A unified approach would ensure that any device used to access corporate resources would have consistent policies applied, with differences made consciously due to the context: Executives might need to conform to higher standards than clerks, for example, because of the different systems and information they access, or out-of-office users might be required to use a VPN whereas on-network users in the office would not be.
A digital-native approach would be to have a single endpoint management team, using a common management tool and a standardized set of policies. Variations in those policies would be intentional and reviewed by specialists in all domains.
Of course, to fully unify endpoint management means moving PCs to Windows 10, because earlier Windows versions cannot be managed by the new generation of EMM tools — often called unified endpoint management (UEM) tools. But as a transition strategy, you can merge the desktop and mobile management teams into one team so their policies can be more easily aligned, and have the UEM platform handle all devices but Windows 8 and earlier PCs during the transition to Windows 10.
A similar approach, often with similar interim stages as those needed for the Windows transition, will be needed for other areas, such as websites, identity management and software development.
For example, because many organizations have created websites that rely on Internet Explorer, using now-discontinued proprietary technologies like ActiveX and Adobe Flash not supported by other browsers, there’s a large backlog of internal and customer-facing websites that need to be reworked to support the modern HTML5 standards and drop the proprietary dependencies. That can’t be done all at once. Nor can making all websites responsive; IE-dependent websites were hardly the only ones designed just for desktop browsers.
There are likely similar dependencies on software libraries and APIs for web services, native endpoint applications, and back-end systems used.

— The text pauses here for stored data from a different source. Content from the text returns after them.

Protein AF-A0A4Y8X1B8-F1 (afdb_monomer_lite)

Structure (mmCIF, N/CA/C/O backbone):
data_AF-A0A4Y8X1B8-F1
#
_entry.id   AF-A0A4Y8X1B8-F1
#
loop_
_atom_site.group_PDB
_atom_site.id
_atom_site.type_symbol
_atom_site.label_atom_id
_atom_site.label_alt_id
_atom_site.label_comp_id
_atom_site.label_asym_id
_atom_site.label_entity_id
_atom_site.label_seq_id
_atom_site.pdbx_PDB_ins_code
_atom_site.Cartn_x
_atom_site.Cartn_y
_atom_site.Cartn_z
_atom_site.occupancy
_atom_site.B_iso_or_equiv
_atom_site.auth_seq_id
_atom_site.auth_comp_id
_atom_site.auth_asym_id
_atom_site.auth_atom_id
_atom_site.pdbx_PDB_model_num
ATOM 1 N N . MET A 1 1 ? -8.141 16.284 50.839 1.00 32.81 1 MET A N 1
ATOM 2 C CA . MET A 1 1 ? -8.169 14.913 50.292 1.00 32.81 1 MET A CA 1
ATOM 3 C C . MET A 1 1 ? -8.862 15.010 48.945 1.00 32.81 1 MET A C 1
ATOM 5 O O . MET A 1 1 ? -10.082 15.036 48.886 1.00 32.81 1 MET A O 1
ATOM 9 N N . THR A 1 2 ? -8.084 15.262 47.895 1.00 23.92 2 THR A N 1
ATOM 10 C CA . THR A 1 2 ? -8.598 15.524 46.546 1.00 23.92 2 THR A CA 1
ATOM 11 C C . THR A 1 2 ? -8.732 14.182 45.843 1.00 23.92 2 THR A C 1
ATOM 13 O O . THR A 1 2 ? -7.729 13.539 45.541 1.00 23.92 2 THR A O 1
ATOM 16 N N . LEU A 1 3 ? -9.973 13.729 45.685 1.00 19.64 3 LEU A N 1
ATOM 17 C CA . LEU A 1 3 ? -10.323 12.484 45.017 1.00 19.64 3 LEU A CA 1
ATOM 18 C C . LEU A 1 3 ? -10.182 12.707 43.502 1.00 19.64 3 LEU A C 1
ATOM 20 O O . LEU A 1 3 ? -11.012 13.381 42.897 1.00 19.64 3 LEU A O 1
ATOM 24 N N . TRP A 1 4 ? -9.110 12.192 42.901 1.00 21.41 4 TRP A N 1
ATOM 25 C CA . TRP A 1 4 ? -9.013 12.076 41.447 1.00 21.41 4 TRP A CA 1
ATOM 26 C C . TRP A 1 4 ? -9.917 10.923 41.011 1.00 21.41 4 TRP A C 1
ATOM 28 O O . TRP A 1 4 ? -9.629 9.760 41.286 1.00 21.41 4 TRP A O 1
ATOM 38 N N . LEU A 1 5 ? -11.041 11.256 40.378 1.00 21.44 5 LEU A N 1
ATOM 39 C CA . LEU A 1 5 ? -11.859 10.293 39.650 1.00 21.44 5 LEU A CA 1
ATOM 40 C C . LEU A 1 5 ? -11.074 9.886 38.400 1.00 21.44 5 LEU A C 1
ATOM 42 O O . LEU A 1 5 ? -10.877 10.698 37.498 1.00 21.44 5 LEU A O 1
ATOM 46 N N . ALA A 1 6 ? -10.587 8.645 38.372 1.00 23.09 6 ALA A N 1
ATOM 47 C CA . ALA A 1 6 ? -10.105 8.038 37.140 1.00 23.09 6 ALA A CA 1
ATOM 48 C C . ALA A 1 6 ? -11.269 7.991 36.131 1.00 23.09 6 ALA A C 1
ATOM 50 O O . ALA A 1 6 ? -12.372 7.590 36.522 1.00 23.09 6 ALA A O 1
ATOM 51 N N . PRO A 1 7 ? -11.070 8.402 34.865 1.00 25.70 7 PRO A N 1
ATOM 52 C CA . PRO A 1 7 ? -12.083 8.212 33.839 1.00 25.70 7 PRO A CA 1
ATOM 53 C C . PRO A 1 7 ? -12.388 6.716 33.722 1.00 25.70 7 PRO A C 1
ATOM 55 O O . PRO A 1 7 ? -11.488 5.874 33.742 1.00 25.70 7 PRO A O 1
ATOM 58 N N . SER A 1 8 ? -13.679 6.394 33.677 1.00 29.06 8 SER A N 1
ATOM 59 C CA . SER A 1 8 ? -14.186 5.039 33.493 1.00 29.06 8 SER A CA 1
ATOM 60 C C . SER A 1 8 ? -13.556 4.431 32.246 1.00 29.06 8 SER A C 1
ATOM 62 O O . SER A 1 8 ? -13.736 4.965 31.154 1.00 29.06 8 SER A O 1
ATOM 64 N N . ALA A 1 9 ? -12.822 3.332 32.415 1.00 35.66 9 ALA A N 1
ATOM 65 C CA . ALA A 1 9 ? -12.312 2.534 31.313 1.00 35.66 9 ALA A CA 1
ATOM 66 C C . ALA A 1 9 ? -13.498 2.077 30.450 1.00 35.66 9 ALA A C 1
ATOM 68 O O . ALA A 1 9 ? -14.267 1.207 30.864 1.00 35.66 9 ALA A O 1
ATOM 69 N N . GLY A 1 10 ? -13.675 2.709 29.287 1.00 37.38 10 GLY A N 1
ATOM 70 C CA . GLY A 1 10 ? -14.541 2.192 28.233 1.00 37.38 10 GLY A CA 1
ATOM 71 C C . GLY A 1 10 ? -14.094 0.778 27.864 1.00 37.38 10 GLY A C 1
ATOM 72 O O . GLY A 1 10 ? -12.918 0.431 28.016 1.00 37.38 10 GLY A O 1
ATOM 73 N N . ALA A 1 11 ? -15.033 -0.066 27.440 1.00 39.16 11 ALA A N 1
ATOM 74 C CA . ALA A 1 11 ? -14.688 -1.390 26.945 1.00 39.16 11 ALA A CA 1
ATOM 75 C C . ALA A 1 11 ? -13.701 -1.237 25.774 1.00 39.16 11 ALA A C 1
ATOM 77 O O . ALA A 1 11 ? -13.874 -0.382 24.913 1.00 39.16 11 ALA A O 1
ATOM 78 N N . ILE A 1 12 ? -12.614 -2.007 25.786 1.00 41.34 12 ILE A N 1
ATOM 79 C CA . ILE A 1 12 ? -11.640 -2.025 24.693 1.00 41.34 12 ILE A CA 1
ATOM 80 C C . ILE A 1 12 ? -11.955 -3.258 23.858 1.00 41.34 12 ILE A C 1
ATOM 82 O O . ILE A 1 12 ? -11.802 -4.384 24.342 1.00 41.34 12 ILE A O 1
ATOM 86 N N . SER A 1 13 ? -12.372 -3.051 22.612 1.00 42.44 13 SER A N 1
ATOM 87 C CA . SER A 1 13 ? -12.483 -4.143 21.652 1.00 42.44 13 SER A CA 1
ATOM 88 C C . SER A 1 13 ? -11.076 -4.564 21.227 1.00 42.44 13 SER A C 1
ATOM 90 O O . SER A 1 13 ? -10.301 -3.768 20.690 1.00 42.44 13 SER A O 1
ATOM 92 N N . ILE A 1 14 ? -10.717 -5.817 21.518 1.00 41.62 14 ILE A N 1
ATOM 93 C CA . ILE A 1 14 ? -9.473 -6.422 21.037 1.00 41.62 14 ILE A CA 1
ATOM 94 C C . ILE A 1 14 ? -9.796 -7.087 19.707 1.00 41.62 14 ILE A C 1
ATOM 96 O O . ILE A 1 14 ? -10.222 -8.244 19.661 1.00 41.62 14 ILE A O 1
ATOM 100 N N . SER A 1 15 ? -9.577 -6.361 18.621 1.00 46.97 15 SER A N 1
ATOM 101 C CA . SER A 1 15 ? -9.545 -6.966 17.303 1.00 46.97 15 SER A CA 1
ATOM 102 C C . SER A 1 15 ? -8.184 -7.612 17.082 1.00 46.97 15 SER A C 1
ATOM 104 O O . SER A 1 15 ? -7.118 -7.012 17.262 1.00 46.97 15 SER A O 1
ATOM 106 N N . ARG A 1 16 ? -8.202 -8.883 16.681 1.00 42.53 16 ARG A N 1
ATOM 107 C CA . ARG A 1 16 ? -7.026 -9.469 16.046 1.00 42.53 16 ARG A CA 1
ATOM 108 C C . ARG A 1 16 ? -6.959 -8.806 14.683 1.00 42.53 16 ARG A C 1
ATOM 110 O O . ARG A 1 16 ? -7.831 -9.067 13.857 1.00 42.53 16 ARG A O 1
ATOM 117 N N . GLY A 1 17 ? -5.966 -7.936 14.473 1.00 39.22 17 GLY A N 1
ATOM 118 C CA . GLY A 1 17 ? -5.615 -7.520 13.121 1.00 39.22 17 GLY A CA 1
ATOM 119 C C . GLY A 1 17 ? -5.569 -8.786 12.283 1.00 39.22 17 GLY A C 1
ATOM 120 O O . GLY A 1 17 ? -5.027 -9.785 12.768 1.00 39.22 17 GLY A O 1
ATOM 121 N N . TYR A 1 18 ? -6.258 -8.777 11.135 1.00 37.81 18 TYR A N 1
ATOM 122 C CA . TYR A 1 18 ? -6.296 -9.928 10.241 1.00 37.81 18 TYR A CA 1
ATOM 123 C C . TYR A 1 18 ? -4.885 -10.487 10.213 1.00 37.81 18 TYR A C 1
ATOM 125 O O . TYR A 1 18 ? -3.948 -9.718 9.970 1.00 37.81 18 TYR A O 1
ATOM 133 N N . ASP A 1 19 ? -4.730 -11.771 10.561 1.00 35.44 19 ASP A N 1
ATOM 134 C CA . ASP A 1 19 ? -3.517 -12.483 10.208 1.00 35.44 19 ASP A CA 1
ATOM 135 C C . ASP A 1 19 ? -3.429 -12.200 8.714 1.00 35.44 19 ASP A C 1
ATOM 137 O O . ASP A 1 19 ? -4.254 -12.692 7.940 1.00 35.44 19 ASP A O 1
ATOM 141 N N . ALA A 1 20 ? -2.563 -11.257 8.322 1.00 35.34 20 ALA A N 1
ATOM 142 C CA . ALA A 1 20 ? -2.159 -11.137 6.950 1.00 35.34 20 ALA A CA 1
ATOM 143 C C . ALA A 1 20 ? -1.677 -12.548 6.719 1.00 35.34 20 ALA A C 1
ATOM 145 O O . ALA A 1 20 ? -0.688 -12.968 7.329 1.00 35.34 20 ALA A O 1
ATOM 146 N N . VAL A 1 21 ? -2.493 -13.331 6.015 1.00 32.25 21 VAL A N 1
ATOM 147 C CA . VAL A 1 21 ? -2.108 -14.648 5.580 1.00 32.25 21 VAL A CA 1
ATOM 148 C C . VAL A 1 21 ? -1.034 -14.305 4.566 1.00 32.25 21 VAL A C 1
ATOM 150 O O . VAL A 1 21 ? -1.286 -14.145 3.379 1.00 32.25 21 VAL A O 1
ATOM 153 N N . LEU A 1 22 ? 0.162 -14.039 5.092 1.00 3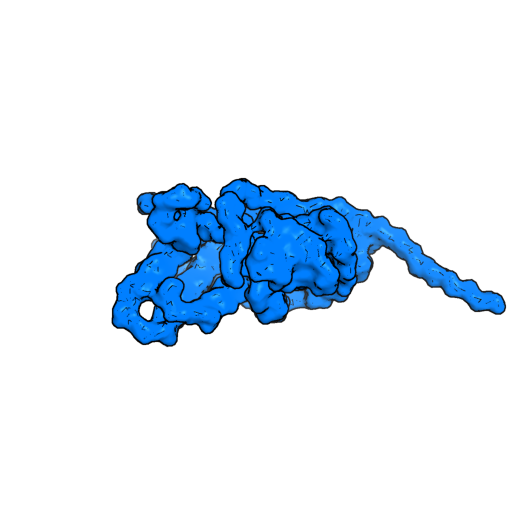6.47 22 LEU A N 1
ATOM 154 C CA . LEU A 1 22 ? 1.430 -14.226 4.448 1.00 36.47 22 LEU A CA 1
ATOM 155 C C . LEU A 1 22 ? 1.398 -15.726 4.180 1.00 36.47 22 LEU A C 1
ATOM 157 O O . LEU A 1 22 ? 1.912 -16.510 4.976 1.00 36.47 22 LEU A O 1
ATOM 161 N N . GLU A 1 23 ? 0.642 -16.137 3.156 1.00 30.20 23 GLU A N 1
ATOM 162 C CA . GLU A 1 23 ? 0.736 -17.471 2.598 1.00 30.20 23 GLU A CA 1
ATOM 163 C C . GLU A 1 23 ? 2.176 -17.564 2.121 1.00 30.20 23 GLU A C 1
ATOM 165 O O . GLU A 1 23 ? 2.534 -17.090 1.051 1.00 30.20 23 GLU A O 1
ATOM 170 N N . ASP A 1 24 ? 3.017 -18.068 3.016 1.00 32.12 24 ASP A N 1
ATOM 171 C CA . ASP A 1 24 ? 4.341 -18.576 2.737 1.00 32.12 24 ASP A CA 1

Removing such endpoint-specific technologies and replacing them with universal technologies will take time. So will replacing internal applications with platform-agnostic ones, and shifting to cloud-based storage to both move corporate data away from endpoint devices and provide more direct management of it. In all cases, you’ll need to evaluate the cost, benefit, risk and urgency of what you unify when.
Stop thinking about platform siloes
At the end of the day, mobile devices, like desktop computers, are just front ends to your tools and services. People move between desktop computers and mobile devices easily, and even use several at the same time. Within the confines of devices’ natural differences, people expect applications and services to work no matter what device they happen to be using. But few IT organizations approach endpoint platforms that way; instead, most treat them as at best loosely related technologies managed and developed separately, with the inconsistencies and inefficiencies you’d expect as a result.